Among the entries below, please repeat exactly and only the lines from the line containing "ATOM 87 N N" to the line containing "ATOM 89 C C", both lines included.
----------------
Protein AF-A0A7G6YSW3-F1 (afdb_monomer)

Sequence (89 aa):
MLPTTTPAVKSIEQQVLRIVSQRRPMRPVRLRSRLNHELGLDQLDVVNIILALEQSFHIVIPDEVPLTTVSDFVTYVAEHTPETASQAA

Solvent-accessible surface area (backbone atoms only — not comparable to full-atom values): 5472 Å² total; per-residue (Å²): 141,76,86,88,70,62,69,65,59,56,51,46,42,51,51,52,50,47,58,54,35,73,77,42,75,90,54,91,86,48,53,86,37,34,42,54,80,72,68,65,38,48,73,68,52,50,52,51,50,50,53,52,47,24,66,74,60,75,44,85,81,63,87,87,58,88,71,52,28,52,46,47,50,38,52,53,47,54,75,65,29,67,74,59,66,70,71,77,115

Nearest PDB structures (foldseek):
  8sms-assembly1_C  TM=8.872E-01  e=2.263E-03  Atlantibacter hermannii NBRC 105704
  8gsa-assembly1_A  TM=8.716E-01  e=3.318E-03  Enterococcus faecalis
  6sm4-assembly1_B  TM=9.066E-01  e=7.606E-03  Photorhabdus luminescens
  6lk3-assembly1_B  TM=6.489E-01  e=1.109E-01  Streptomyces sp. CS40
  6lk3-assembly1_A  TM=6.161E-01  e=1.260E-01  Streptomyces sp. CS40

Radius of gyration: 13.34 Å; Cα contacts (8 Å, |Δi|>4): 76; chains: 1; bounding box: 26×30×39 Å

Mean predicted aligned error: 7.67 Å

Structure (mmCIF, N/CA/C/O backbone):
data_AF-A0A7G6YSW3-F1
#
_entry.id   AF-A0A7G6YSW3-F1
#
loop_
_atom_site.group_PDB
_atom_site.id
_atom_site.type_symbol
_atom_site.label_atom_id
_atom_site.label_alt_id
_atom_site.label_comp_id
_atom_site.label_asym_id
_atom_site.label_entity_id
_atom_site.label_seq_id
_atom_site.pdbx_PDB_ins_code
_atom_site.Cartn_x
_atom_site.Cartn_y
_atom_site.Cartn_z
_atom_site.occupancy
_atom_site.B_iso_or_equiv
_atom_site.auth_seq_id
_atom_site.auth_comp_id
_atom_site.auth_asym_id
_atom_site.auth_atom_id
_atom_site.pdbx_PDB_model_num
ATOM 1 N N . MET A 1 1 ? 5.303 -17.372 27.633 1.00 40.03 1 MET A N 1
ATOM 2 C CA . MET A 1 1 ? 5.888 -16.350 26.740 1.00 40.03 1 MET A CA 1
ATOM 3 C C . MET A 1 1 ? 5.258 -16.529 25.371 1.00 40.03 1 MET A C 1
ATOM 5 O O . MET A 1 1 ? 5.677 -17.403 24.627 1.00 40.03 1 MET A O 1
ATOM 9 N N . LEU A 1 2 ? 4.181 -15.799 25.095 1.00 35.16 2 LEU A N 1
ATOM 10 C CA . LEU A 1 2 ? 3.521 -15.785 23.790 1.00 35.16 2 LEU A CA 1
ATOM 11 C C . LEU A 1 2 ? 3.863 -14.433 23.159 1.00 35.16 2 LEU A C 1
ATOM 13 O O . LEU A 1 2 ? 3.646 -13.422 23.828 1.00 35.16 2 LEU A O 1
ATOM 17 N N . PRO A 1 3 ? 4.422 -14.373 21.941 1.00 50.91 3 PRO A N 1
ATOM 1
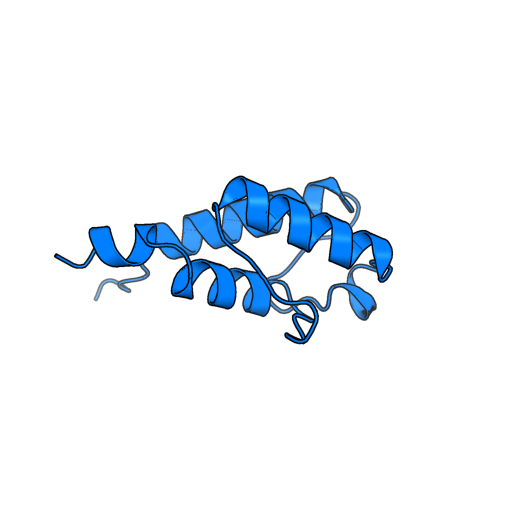8 C CA . PRO A 1 3 ? 4.544 -13.102 21.255 1.00 50.91 3 PRO A CA 1
ATOM 19 C C . PRO A 1 3 ? 3.125 -12.657 20.891 1.00 50.91 3 PRO A C 1
ATOM 21 O O . PRO A 1 3 ? 2.463 -13.278 20.060 1.00 50.91 3 PRO A O 1
ATOM 24 N N . THR A 1 4 ? 2.632 -11.608 21.541 1.00 36.03 4 THR A N 1
ATOM 25 C CA . THR A 1 4 ? 1.434 -10.870 21.134 1.00 36.03 4 THR A CA 1
ATOM 26 C C . THR A 1 4 ? 1.743 -10.142 19.825 1.00 36.03 4 THR A C 1
ATOM 28 O O . THR A 1 4 ? 1.989 -8.944 19.792 1.00 36.03 4 THR A O 1
ATOM 31 N N . THR A 1 5 ? 1.784 -10.884 18.719 1.00 45.47 5 THR A N 1
ATOM 32 C CA . THR A 1 5 ? 1.663 -10.303 17.382 1.00 45.47 5 THR A CA 1
ATOM 33 C C . THR A 1 5 ? 0.202 -10.407 16.986 1.00 45.47 5 THR A C 1
ATOM 35 O O . THR A 1 5 ? -0.280 -11.477 16.612 1.00 45.47 5 THR A O 1
ATOM 38 N N . THR A 1 6 ? -0.481 -9.279 17.125 1.00 54.53 6 THR A N 1
ATOM 39 C CA . THR A 1 6 ? -1.873 -9.014 16.768 1.00 54.53 6 THR A CA 1
ATOM 40 C C . THR A 1 6 ? -2.257 -9.662 15.423 1.00 54.53 6 THR A C 1
ATOM 42 O O . THR A 1 6 ? -1.576 -9.424 14.422 1.00 54.53 6 THR A O 1
ATOM 45 N N . PRO A 1 7 ? -3.334 -10.472 15.352 1.00 60.50 7 PRO A N 1
ATOM 46 C CA . PRO A 1 7 ? -3.764 -11.148 14.119 1.00 60.50 7 PRO A CA 1
ATOM 47 C C . PRO A 1 7 ? -4.195 -10.176 13.003 1.00 60.50 7 PRO A C 1
ATOM 49 O O . PRO A 1 7 ? -4.090 -10.513 11.822 1.00 60.50 7 PRO A O 1
ATOM 52 N N . ALA A 1 8 ? -4.615 -8.958 13.362 1.00 66.31 8 ALA A N 1
ATOM 53 C CA . ALA A 1 8 ? -5.001 -7.913 12.414 1.00 66.31 8 ALA A CA 1
ATOM 54 C C . ALA A 1 8 ? -3.833 -7.471 11.512 1.00 66.31 8 ALA A C 1
ATOM 56 O O . ALA A 1 8 ? -3.974 -7.448 10.291 1.00 66.31 8 ALA A O 1
ATOM 57 N N . VAL A 1 9 ? -2.645 -7.227 12.083 1.00 71.38 9 VAL A N 1
ATOM 58 C CA . VAL A 1 9 ? -1.470 -6.768 11.314 1.00 71.38 9 VAL A CA 1
ATOM 59 C C . VAL A 1 9 ? -1.041 -7.821 10.295 1.00 71.38 9 VAL A C 1
ATOM 61 O O . VAL A 1 9 ? -0.839 -7.497 9.131 1.00 71.38 9 VAL A O 1
ATOM 64 N N . LYS A 1 10 ? -1.029 -9.103 10.685 1.00 75.25 10 LYS A N 1
ATOM 65 C CA . LYS A 1 10 ? -0.739 -10.207 9.755 1.00 75.25 10 LYS A CA 1
ATOM 66 C C . LYS A 1 10 ? -1.730 -10.281 8.592 1.00 75.25 10 LYS A C 1
ATOM 68 O O . LYS A 1 10 ? -1.340 -10.661 7.491 1.00 75.25 10 LYS A O 1
ATOM 73 N N . SER A 1 11 ? -2.995 -9.936 8.823 1.00 82.94 11 SER A N 1
ATOM 74 C CA . SER A 1 11 ? -4.029 -9.942 7.781 1.00 82.94 11 SER A CA 1
ATOM 75 C C . SER A 1 11 ? -3.818 -8.799 6.786 1.00 82.94 11 SER A C 1
ATOM 77 O O . SER A 1 11 ? -3.884 -9.023 5.577 1.00 82.94 11 SER A O 1
ATOM 79 N N . ILE A 1 12 ? -3.458 -7.608 7.281 1.00 87.00 12 ILE A N 1
ATOM 80 C CA . ILE A 1 12 ? -3.064 -6.461 6.450 1.00 87.00 12 ILE A CA 1
ATOM 81 C C . ILE A 1 12 ? -1.816 -6.813 5.640 1.00 87.00 12 ILE A C 1
ATOM 83 O O . ILE A 1 12 ? -1.824 -6.679 4.419 1.00 87.00 12 ILE A O 1
ATOM 87 N N . GLU A 1 13 ? -0.777 -7.348 6.284 1.00 87.44 13 GLU A N 1
ATOM 88 C CA . GLU A 1 13 ? 0.448 -7.804 5.620 1.00 87.44 13 GLU A CA 1
ATOM 89 C C . GLU A 1 13 ? 0.149 -8.770 4.479 1.00 87.44 13 GLU A C 1
ATOM 91 O O . GLU A 1 13 ? 0.628 -8.568 3.366 1.00 87.44 13 GLU A O 1
ATOM 96 N N . GLN A 1 14 ? -0.664 -9.800 4.727 1.00 86.62 14 GLN A N 1
ATOM 97 C CA . GLN A 1 14 ? -1.040 -10.780 3.711 1.00 86.62 14 GLN A CA 1
ATOM 98 C C . GLN A 1 14 ? -1.826 -10.159 2.558 1.00 86.62 14 GLN A C 1
ATOM 100 O O . GLN A 1 14 ? -1.602 -10.526 1.403 1.00 86.62 14 GLN A O 1
ATOM 105 N N . GLN A 1 15 ? -2.730 -9.227 2.849 1.00 87.56 15 GLN A N 1
ATOM 106 C CA . GLN A 1 15 ? -3.526 -8.545 1.837 1.00 87.56 15 GLN A 
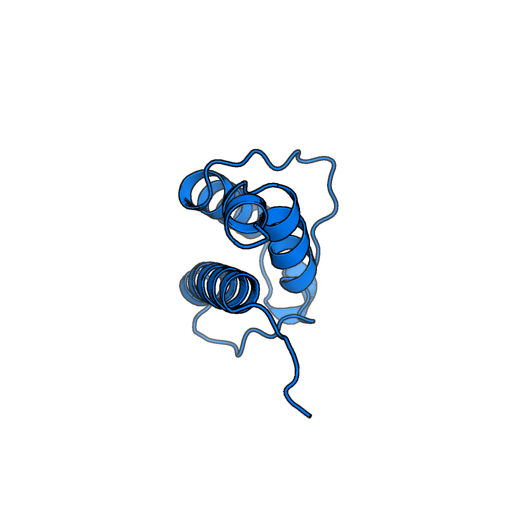CA 1
ATOM 107 C C . GLN A 1 15 ? -2.653 -7.622 0.973 1.00 87.56 15 GLN A C 1
ATOM 109 O O . GLN A 1 15 ? -2.736 -7.683 -0.254 1.00 87.56 15 GLN A O 1
ATOM 114 N N . VAL A 1 16 ? -1.752 -6.844 1.582 1.00 87.31 16 VAL A N 1
ATOM 115 C CA . VAL A 1 16 ? -0.774 -6.022 0.854 1.00 87.31 16 VAL A CA 1
ATOM 116 C C . VAL A 1 16 ? 0.137 -6.923 0.016 1.00 87.31 16 VAL A C 1
ATOM 118 O O . VAL A 1 16 ? 0.293 -6.690 -1.183 1.00 87.31 16 VAL A O 1
ATOM 121 N N . LEU A 1 17 ? 0.679 -8.007 0.591 1.00 86.25 17 LEU A N 1
ATOM 122 C CA . LEU A 1 17 ? 1.507 -8.971 -0.145 1.00 86.25 17 LEU A CA 1
ATOM 123 C C . LEU A 1 17 ? 0.761 -9.566 -1.337 1.00 86.25 17 LEU A C 1
ATOM 125 O O . LEU A 1 17 ? 1.360 -9.760 -2.394 1.00 86.25 17 LEU A O 1
ATOM 129 N N . ARG A 1 18 ? -0.531 -9.863 -1.175 1.00 87.44 18 ARG A N 1
ATOM 130 C CA . ARG A 1 18 ? -1.393 -10.393 -2.233 1.00 87.44 18 ARG A CA 1
ATOM 131 C C . ARG A 1 18 ? -1.552 -9.382 -3.363 1.00 87.44 18 ARG A C 1
ATOM 133 O O . ARG A 1 18 ? -1.335 -9.757 -4.510 1.00 87.44 18 ARG A O 1
ATOM 140 N N . ILE A 1 19 ? -1.872 -8.125 -3.054 1.00 87.94 19 ILE A N 1
ATOM 141 C CA . ILE A 1 19 ? -2.043 -7.056 -4.052 1.00 87.94 19 ILE A CA 1
ATOM 142 C C . ILE A 1 19 ? -0.737 -6.835 -4.826 1.00 87.94 19 ILE A C 1
ATOM 144 O O . ILE A 1 19 ? -0.736 -6.810 -6.057 1.00 87.94 19 ILE A O 1
ATOM 148 N N . VAL A 1 20 ? 0.397 -6.763 -4.124 1.00 84.75 20 VAL A N 1
ATOM 149 C CA . VAL A 1 20 ? 1.712 -6.597 -4.762 1.00 84.75 20 VAL A CA 1
ATOM 150 C C . VAL A 1 20 ? 2.092 -7.837 -5.587 1.00 84.75 20 VAL A C 1
ATOM 152 O O . VAL A 1 20 ? 2.550 -7.706 -6.723 1.00 84.75 20 VAL A O 1
ATOM 155 N N . SER A 1 21 ? 1.841 -9.048 -5.077 1.00 84.12 21 SER A N 1
ATOM 156 C CA . SER A 1 21 ? 2.133 -10.300 -5.797 1.00 84.12 21 SER A CA 1
ATOM 157 C C . SER A 1 21 ? 1.275 -10.477 -7.048 1.00 84.12 21 SER A C 1
ATOM 159 O O . SER A 1 21 ? 1.753 -11.032 -8.033 1.00 84.12 21 SER A O 1
ATOM 161 N N . GLN A 1 22 ? 0.034 -9.984 -7.056 1.00 84.06 22 GLN A N 1
ATOM 162 C CA . GLN A 1 22 ? -0.819 -9.999 -8.249 1.00 84.06 22 GLN A CA 1
ATOM 163 C C . GLN A 1 22 ? -0.235 -9.153 -9.386 1.00 84.06 22 GLN A C 1
ATOM 165 O O . GLN A 1 22 ? -0.388 -9.505 -10.553 1.00 84.06 22 GLN A O 1
ATOM 170 N N . ARG A 1 23 ? 0.468 -8.061 -9.062 1.00 82.69 23 ARG A N 1
ATOM 171 C CA . ARG A 1 23 ? 1.125 -7.198 -10.057 1.00 82.69 23 ARG A CA 1
ATOM 172 C C . ARG A 1 23 ? 2.454 -7.778 -10.552 1.00 82.69 23 ARG A C 1
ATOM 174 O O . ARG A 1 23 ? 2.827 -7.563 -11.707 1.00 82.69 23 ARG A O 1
----------------
> RESPONSE TO THIS TASK:
ATOM 87 N N . GLU A 1 13 ? -0.777 -7.348 6.284 1.00 87.44 13 GLU A N 1
ATOM 88 C CA . GLU A 1 13 ? 0.448 -7.804 5.620 1.00 87.44 13 GLU A CA 1
ATOM 89 C C . GLU A 1 13 ? 0.149 -8.770 4.479 1.00 87.44 13 GLU A C 1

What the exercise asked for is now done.